If you want fewer (or more) features to sift through, you can adjust the Extraction Interval in the tool’s Video Extraction Settings. If you only want to process a segment of a longer video, you can set the Start and End Timestamp parameters to the desired video times.
Summary
A 360° camera can be a powerful and affordable reality capture device for indoor GIS. With ArcGIS Pro 3.6, the new 360 Video To Oriented Imagery tool simplifies the process of turning ordinary 360° video into spatially accurate, immersive imagery. Whether you’re documenting building interiors for asset management, facilities planning, or occupant wayfinding, you can enable a richer and more engaging understanding of your indoor maps.
Frequently Asked Questions
Can the tool be used with outdoor 360° video?

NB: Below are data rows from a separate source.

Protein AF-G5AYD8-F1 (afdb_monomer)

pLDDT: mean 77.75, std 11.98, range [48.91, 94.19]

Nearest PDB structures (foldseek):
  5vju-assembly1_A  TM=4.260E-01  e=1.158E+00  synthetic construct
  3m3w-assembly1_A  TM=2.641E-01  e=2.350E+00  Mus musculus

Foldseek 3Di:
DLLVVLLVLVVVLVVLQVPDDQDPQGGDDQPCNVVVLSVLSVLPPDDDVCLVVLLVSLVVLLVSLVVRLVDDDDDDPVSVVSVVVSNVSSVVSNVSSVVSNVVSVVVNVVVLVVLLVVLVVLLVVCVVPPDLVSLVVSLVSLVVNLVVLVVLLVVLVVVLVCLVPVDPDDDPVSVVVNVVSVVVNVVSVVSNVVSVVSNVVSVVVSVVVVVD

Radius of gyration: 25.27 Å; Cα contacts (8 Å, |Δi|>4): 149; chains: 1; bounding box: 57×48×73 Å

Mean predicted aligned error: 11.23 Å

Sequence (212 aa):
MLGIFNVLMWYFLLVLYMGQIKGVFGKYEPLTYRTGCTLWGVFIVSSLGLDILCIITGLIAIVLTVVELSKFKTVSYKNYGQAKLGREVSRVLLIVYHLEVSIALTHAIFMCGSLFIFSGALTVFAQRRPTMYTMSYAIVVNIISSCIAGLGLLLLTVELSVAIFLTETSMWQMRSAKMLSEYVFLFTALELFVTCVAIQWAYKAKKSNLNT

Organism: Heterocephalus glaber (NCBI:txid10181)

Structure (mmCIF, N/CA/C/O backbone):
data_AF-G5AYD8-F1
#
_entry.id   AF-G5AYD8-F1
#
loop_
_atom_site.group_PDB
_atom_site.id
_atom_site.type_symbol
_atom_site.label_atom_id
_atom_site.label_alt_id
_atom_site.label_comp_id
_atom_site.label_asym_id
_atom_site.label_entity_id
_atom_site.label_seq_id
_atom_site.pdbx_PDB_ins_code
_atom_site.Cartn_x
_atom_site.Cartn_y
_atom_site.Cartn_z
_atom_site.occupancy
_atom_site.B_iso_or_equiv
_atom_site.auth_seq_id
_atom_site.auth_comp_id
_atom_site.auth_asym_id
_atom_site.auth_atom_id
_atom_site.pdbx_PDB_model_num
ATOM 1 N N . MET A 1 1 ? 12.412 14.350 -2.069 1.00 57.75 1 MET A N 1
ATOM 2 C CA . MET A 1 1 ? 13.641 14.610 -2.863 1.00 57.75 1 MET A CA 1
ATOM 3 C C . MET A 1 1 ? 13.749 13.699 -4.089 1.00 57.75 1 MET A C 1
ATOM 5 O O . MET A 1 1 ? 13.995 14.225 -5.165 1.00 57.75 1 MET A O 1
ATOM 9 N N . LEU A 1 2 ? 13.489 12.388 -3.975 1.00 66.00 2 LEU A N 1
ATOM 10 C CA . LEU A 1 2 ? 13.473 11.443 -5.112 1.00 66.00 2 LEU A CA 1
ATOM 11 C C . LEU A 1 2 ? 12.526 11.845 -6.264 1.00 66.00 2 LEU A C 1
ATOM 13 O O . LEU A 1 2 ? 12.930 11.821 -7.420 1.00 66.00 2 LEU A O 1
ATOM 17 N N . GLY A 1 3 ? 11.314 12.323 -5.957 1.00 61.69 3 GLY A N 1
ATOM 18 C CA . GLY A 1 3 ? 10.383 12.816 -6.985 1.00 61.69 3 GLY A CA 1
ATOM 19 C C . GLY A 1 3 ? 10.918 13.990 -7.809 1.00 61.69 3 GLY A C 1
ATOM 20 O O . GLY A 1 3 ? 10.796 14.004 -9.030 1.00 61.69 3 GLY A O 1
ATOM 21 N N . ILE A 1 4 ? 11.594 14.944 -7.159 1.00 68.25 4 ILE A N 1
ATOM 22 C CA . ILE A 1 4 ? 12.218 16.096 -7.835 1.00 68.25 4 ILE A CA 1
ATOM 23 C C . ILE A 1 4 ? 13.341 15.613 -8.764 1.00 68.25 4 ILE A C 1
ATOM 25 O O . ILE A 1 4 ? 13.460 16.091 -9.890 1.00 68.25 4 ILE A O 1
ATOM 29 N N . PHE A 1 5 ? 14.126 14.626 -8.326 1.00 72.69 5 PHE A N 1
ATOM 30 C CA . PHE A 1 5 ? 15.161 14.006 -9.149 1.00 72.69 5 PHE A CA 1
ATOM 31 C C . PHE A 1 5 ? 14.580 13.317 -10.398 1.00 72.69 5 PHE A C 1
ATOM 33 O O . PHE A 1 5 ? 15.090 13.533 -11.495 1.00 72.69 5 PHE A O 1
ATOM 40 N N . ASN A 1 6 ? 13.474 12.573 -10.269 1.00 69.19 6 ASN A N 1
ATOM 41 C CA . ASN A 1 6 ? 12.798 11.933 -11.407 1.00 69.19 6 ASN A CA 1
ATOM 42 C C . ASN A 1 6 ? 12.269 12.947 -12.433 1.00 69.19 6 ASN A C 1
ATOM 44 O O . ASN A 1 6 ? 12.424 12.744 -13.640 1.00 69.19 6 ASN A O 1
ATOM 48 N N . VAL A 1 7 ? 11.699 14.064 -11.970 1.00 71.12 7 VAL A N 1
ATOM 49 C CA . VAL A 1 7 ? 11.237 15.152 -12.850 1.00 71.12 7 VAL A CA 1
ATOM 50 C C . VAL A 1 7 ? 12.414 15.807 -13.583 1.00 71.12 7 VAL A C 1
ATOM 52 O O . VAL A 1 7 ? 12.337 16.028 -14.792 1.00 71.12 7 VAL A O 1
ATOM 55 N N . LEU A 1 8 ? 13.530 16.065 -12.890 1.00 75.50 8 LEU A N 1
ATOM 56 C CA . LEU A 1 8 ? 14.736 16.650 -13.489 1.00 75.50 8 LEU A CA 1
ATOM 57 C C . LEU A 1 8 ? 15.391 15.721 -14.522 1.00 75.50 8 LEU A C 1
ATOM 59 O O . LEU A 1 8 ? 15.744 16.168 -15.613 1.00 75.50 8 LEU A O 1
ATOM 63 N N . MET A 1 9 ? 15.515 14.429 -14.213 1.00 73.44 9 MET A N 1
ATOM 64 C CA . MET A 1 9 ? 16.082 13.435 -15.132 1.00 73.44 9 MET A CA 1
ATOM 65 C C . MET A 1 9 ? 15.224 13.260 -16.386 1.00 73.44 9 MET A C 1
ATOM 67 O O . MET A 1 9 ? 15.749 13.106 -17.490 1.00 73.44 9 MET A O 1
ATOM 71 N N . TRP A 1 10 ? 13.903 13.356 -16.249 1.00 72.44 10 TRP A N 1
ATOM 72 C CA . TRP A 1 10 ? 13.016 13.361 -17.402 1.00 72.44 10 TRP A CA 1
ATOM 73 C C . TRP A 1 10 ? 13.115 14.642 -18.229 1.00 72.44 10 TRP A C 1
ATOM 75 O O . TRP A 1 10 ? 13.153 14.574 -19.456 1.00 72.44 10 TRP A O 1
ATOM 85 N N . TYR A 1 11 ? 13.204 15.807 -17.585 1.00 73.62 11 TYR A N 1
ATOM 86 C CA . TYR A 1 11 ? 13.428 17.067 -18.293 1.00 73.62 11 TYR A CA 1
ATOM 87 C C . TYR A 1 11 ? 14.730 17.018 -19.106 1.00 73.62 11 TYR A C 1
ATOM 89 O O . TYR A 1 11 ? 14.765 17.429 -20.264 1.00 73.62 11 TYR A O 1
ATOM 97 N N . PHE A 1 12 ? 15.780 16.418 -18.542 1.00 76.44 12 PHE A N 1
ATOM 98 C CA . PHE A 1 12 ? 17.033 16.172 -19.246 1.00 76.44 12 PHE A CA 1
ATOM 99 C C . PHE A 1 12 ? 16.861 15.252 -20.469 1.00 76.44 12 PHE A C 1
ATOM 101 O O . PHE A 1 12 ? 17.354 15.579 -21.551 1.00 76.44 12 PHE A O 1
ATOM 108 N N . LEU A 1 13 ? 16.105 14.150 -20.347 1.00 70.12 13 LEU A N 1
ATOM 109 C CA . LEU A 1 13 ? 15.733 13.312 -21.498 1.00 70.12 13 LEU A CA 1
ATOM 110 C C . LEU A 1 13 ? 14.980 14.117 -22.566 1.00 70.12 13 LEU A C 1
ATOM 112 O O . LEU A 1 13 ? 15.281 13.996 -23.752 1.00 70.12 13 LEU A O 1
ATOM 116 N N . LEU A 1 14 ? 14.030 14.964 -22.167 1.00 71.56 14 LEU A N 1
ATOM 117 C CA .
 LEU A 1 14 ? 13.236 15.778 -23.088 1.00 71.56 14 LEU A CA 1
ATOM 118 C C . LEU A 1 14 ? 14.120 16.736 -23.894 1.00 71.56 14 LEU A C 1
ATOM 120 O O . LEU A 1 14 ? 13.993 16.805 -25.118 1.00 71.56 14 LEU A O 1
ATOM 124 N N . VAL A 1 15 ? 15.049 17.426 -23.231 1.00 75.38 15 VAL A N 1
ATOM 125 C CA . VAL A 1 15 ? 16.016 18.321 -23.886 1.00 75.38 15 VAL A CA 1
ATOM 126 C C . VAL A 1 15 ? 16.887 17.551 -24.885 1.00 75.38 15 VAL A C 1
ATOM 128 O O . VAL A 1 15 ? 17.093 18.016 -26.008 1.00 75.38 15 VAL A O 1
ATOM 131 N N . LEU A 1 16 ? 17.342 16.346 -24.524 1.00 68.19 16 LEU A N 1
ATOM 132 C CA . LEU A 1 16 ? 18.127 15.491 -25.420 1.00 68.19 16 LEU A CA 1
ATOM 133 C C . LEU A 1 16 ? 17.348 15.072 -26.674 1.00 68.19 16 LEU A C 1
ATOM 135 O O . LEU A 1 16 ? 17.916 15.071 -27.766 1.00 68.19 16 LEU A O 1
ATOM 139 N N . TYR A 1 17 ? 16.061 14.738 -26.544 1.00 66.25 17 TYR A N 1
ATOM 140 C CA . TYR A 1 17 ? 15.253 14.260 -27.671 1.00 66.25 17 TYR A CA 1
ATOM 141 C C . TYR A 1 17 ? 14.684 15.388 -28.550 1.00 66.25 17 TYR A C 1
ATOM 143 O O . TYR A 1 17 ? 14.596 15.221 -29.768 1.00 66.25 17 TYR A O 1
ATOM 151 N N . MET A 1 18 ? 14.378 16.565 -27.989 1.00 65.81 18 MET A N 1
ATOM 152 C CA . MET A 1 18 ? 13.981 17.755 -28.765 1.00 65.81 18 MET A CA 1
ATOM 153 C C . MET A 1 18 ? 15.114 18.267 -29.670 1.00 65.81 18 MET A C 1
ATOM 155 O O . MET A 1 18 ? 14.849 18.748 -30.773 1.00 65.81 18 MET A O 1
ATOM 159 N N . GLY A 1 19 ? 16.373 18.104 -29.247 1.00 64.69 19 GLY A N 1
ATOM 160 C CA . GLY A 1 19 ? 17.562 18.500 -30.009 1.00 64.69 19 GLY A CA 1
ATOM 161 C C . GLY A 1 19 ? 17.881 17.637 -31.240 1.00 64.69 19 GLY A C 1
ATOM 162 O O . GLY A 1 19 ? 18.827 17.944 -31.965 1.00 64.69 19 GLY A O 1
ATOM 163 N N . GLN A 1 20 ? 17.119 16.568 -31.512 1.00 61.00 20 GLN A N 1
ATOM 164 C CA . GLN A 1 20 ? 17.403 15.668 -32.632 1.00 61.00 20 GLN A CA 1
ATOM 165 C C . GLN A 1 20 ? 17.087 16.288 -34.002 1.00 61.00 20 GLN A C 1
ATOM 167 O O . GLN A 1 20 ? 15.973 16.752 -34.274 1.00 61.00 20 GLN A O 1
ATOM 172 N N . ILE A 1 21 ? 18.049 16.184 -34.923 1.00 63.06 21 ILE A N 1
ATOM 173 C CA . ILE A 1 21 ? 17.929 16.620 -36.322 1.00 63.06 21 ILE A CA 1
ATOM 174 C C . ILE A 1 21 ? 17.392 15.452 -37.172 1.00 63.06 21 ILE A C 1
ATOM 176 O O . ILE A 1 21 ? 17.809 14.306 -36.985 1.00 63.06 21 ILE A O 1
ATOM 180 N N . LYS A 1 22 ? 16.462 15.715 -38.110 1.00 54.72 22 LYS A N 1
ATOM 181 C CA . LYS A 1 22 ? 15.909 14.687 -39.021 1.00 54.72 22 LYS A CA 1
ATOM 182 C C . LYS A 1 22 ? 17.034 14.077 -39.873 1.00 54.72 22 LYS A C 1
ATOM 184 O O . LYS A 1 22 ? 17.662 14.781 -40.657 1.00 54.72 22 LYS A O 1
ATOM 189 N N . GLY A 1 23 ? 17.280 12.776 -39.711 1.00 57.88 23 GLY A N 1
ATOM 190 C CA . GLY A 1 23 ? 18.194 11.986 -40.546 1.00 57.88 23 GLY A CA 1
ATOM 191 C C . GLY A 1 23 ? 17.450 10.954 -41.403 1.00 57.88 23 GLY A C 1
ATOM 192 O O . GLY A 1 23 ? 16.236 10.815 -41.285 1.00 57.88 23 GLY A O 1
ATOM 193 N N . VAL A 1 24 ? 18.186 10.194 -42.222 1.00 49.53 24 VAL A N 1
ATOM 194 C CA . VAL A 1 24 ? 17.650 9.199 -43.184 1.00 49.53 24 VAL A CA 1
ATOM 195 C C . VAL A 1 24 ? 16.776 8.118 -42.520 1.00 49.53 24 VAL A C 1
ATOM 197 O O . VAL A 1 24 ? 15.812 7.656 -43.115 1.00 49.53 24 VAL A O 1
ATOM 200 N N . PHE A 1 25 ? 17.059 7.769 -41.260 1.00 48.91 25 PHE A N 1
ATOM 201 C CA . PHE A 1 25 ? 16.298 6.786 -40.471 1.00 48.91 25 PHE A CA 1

The tool is designed for indoor use, but it can be used with atriums, patios, and other outdoor areas as well. Keep the camera positioned overhead at a consistent height, and be mindful of lighting transitions, such as moving between sunlight and shade. Remember to slow down when passing through doorways or under overhangs to help maintain VSLAM tracking.
Can the camera operator be removed or blurred?
Yes. Holding the camera directly overhead minimizes the operator’s presence, but the operator will still be visible near the bottom of the extracted photos. If desired, you can mask the bottom 20% or so of each output image to hide the operator from view. This capability is planned for a future release of the 360 Video To Oriented Imagery tool; in the meantime, you can use free or paid 3rd-party image or video editing software to accomplish the same effect. For example, ImageMagick is free and supports batch processing so you can mask many output images at once. Alternatively, you can apply masking to the input 360 video using tools , such as OpenShot and DaVinci Resolve. Watch an OpenShot tutorial that shows how to pixelate a portion of a video (starts at the 3:41 mark). A word of caution: If you opt to mask the video, mask the minimum area needed, so that as much of the video as possible remains available for VSLAM analysis—and for viewing by your users!
Additional Links
- ArcGIS Pro Help: Import images from 360° video
- Tool Reference: 360 Video To Oriented Imagery (Indoors)
Happy exploring!
This is a fantastic blog. I love that ESRI is investing and building tools for 360 degree video and integration methodologies into GIS. My one concern is leaving this capability to Indoors only. Will this become a broader capability overtime in the platform and include outdoor workflows?